[Dataset records]
▶

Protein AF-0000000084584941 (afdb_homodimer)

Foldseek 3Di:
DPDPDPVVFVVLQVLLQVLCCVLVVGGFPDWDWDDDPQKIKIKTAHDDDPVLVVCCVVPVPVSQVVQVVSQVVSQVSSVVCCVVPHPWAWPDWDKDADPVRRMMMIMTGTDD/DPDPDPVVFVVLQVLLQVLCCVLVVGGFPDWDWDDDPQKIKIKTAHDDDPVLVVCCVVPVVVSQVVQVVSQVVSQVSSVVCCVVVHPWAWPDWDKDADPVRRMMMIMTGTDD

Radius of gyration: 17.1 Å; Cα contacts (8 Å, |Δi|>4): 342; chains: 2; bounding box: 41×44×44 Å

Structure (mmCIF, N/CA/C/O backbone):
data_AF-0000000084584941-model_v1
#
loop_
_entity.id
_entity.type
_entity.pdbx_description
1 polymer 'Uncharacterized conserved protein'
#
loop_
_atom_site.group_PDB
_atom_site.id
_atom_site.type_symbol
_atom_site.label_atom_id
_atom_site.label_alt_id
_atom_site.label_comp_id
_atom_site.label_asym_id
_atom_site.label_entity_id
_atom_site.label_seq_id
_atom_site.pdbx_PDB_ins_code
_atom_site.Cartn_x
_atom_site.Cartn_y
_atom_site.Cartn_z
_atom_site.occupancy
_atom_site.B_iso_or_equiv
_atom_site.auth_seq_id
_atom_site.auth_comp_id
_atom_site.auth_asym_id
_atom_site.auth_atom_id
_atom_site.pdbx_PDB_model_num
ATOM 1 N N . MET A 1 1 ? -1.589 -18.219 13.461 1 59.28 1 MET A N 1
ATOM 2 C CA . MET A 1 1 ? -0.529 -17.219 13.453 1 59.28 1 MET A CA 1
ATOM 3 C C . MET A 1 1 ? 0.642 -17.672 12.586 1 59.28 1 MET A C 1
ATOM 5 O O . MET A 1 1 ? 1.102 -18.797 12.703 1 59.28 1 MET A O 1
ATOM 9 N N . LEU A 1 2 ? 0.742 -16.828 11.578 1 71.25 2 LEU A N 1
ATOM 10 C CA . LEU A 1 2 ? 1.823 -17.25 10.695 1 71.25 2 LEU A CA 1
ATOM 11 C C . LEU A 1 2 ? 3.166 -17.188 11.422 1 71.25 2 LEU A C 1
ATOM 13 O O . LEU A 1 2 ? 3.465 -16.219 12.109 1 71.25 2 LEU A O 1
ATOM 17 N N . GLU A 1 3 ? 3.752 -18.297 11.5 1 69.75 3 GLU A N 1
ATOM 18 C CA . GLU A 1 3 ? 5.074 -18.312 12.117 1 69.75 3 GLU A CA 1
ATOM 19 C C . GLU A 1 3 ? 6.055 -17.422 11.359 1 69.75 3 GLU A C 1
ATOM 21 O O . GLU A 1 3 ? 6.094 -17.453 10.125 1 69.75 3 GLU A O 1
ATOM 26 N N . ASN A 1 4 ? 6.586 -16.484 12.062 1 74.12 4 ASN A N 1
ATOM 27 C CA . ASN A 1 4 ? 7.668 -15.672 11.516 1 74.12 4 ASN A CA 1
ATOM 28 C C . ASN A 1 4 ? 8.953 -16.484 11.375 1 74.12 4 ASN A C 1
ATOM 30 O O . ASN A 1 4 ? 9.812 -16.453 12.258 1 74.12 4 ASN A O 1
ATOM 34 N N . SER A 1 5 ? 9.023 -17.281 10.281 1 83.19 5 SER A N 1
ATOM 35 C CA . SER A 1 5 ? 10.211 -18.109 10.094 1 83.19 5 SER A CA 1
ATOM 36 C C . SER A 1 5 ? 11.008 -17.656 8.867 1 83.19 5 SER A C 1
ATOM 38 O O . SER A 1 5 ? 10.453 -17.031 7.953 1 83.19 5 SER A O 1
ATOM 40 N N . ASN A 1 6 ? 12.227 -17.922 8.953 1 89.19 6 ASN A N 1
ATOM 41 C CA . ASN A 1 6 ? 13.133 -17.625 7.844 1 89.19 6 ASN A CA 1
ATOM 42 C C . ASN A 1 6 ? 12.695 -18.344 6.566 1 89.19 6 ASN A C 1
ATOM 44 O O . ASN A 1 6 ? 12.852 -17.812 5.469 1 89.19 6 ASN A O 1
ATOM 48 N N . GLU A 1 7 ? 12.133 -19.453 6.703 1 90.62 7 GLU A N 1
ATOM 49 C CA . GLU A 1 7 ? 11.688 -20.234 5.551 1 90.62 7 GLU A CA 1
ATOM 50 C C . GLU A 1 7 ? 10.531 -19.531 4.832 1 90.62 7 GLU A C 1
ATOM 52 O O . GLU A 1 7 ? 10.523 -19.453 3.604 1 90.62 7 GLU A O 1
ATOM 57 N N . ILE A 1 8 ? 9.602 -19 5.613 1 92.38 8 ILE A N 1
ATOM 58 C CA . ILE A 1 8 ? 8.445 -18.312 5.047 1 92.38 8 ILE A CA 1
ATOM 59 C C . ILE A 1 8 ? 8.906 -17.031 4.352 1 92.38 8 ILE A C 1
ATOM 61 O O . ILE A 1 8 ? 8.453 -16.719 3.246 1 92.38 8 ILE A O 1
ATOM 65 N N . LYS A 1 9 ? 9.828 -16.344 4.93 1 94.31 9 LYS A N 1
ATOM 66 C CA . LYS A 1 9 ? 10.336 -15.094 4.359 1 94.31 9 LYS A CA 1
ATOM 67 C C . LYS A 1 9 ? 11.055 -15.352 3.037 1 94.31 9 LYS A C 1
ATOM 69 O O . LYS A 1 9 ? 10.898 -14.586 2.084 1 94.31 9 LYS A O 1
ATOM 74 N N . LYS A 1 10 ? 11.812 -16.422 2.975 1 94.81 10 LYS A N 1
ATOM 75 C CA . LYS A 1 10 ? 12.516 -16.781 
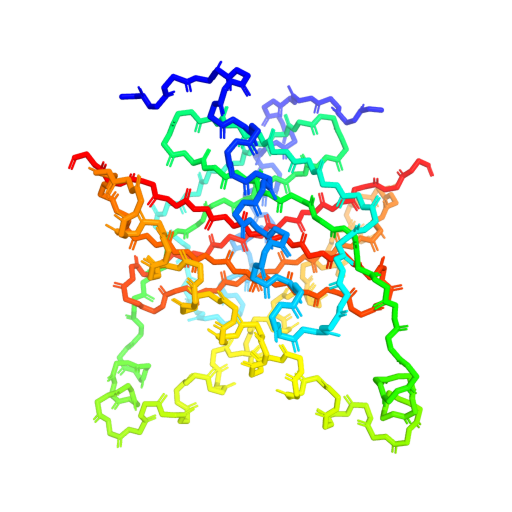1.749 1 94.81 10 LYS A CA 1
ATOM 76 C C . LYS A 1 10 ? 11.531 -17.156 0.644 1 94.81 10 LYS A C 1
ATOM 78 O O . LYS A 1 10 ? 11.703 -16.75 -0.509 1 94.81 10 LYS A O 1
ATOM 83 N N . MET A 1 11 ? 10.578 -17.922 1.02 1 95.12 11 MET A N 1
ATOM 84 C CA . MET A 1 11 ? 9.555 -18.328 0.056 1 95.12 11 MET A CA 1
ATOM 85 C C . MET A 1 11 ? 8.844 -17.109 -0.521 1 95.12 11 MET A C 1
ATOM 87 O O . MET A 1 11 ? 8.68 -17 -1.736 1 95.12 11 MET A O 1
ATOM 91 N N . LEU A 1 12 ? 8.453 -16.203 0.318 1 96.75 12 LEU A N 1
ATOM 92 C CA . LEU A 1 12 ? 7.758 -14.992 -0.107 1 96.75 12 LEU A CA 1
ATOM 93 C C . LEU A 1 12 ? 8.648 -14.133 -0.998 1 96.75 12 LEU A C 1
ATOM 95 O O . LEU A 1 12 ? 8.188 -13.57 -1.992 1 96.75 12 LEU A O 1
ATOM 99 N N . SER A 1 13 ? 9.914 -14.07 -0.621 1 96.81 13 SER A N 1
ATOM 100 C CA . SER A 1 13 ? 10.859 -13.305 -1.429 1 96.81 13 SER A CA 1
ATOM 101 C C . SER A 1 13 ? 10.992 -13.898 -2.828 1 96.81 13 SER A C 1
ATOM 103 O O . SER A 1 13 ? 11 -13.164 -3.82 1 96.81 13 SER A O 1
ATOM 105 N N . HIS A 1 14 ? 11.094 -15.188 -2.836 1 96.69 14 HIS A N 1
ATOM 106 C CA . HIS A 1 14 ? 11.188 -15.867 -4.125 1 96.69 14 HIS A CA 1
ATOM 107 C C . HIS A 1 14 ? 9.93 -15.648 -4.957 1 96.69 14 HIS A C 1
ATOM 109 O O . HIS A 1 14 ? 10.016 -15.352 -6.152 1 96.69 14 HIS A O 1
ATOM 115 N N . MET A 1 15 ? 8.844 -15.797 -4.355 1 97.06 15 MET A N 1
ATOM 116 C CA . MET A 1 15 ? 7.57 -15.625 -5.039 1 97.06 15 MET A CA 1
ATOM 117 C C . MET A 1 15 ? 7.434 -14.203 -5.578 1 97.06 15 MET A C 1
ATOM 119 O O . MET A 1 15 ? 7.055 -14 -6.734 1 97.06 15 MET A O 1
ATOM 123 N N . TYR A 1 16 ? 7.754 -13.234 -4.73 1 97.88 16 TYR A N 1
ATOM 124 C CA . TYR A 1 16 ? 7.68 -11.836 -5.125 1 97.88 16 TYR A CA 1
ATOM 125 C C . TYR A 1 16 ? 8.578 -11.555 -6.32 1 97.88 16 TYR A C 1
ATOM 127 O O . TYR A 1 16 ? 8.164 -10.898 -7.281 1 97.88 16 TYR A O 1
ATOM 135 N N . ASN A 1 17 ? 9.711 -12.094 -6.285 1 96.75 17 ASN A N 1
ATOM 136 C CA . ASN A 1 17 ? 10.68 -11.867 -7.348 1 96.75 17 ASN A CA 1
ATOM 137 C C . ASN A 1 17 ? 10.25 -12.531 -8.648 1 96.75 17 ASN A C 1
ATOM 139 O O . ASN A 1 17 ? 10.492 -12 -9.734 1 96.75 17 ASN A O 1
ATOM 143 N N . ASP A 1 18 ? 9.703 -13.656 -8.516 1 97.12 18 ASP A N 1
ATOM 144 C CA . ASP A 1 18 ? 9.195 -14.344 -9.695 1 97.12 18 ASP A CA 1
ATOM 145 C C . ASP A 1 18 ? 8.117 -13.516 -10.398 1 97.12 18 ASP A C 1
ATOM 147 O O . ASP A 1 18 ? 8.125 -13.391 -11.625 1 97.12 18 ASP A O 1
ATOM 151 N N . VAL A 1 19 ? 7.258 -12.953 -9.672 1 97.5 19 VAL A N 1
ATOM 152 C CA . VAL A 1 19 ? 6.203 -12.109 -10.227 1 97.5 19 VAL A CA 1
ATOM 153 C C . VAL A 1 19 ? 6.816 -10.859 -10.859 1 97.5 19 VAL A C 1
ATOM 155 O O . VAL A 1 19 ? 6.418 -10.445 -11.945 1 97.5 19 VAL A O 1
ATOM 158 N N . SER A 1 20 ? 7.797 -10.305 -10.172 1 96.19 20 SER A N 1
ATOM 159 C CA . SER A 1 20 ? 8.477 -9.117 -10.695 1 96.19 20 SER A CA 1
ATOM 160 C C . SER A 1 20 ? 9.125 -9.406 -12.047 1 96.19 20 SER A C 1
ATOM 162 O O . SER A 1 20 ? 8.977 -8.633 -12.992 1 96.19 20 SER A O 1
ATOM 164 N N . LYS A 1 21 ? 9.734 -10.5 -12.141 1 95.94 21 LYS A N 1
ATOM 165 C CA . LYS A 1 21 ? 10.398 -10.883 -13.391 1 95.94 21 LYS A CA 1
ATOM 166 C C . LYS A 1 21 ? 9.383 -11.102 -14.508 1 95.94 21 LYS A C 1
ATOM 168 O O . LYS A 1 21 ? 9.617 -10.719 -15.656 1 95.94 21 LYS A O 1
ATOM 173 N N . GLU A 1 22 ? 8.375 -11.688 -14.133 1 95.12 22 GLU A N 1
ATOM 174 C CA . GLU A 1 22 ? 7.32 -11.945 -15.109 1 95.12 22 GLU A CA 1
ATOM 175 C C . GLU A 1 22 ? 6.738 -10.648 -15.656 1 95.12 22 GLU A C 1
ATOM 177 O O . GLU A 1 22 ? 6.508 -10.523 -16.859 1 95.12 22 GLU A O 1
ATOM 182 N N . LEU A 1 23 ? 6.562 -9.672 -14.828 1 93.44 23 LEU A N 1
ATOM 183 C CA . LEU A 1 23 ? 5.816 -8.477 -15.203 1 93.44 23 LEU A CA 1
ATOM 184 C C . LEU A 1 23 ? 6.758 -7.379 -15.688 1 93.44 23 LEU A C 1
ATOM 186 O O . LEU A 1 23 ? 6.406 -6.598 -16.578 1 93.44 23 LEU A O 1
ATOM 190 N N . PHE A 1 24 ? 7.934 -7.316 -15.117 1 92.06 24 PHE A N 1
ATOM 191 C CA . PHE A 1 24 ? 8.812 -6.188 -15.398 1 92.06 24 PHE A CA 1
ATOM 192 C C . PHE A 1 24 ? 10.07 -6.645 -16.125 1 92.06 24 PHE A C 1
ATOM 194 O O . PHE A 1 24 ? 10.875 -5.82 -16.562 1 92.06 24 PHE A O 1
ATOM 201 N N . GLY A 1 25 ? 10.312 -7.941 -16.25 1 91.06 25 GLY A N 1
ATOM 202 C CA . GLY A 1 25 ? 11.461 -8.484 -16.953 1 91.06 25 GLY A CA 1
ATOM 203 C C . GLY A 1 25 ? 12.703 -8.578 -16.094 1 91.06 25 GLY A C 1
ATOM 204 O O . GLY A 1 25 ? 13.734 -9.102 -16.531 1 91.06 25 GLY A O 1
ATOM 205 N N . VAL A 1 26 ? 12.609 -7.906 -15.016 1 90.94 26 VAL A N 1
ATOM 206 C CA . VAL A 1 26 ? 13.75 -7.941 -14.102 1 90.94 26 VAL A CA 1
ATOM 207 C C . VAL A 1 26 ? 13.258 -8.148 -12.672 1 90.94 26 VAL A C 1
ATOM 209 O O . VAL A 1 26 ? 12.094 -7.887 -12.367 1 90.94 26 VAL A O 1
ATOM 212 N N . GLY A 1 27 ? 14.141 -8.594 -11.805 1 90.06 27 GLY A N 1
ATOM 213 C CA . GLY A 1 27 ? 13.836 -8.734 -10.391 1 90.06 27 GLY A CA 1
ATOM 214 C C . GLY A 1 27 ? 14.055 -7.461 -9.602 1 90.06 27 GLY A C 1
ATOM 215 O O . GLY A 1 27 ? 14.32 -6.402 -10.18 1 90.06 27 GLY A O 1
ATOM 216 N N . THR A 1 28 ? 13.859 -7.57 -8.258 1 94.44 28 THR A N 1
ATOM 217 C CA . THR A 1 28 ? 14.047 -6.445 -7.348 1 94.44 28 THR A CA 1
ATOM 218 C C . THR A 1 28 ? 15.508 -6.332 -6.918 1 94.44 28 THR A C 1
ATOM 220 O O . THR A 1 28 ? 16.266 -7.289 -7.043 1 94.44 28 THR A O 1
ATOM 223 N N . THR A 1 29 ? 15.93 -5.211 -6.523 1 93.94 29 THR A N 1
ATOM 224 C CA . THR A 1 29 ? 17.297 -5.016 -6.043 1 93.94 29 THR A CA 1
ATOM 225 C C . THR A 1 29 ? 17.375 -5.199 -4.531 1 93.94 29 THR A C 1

◀

Retype only the lines above between the line with "ATOM 91 N N" and the line with "ATOM 136 C CA", counting those two lines as well, and keep every character as it is.

### Reply
ATOM 91 N N . LEU A 1 12 ? 8.453 -16.203 0.318 1 96.75 12 LEU A N 1
ATOM 92 C CA . LEU A 1 12 ? 7.758 -14.992 -0.107 1 96.75 12 LEU A CA 1
ATOM 93 C C . LEU A 1 12 ? 8.648 -14.133 -0.998 1 96.75 12 LEU A C 1
ATOM 95 O O . LEU A 1 12 ? 8.188 -13.57 -1.992 1 96.75 12 LEU A O 1
ATOM 99 N N . SER A 1 13 ? 9.914 -14.07 -0.621 1 96.81 13 SER A N 1
ATOM 100 C CA . SER A 1 13 ? 10.859 -13.305 -1.429 1 96.81 13 SER A CA 1
ATOM 101 C C . SER A 1 13 ? 10.992 -13.898 -2.828 1 96.81 13 SER A C 1
ATOM 103 O O . SER A 1 13 ? 11 -13.164 -3.82 1 96.81 13 SER A O 1
ATOM 105 N N . HIS A 1 14 ? 11.094 -15.188 -2.836 1 96.69 14 HIS A N 1
ATOM 106 C CA . HIS A 1 14 ? 11.188 -15.867 -4.125 1 96.69 14 HIS A CA 1
ATOM 107 C C . HIS A 1 14 ? 9.93 -15.648 -4.957 1 96.69 14 HIS A C 1
ATOM 109 O O . HIS A 1 14 ? 10.016 -15.352 -6.152 1 96.69 14 HIS A O 1
ATOM 115 N N . MET A 1 15 ? 8.844 -15.797 -4.355 1 97.06 15 MET A N 1
ATOM 116 C CA . MET A 1 15 ? 7.57 -15.625 -5.039 1 97.06 15 MET A CA 1
ATOM 117 C C . MET A 1 15 ? 7.434 -14.203 -5.578 1 97.06 15 MET A C 1
ATOM 119 O O . MET A 1 15 ? 7.055 -14 -6.734 1 97.06 15 MET A O 1
ATOM 123 N N . TYR A 1 16 ? 7.754 -13.234 -4.73 1 97.88 16 TYR A N 1
ATOM 124 C CA . TYR A 1 16 ? 7.68 -11.836 -5.125 1 97.88 16 TYR A CA 1
ATOM 125 C C . TYR A 1 16 ? 8.578 -11.555 -6.32 1 97.88 16 TYR A C 1
ATOM 127 O O . TYR A 1 16 ? 8.164 -10.898 -7.281 1 97.88 16 TYR A O 1
ATOM 135 N N . ASN A 1 17 ? 9.711 -12.094 -6.285 1 96.75 17 ASN A N 1
ATOM 136 C CA . ASN A 1 17 ? 10.68 -11.867 -7.348 1 96.75 17 ASN A CA 1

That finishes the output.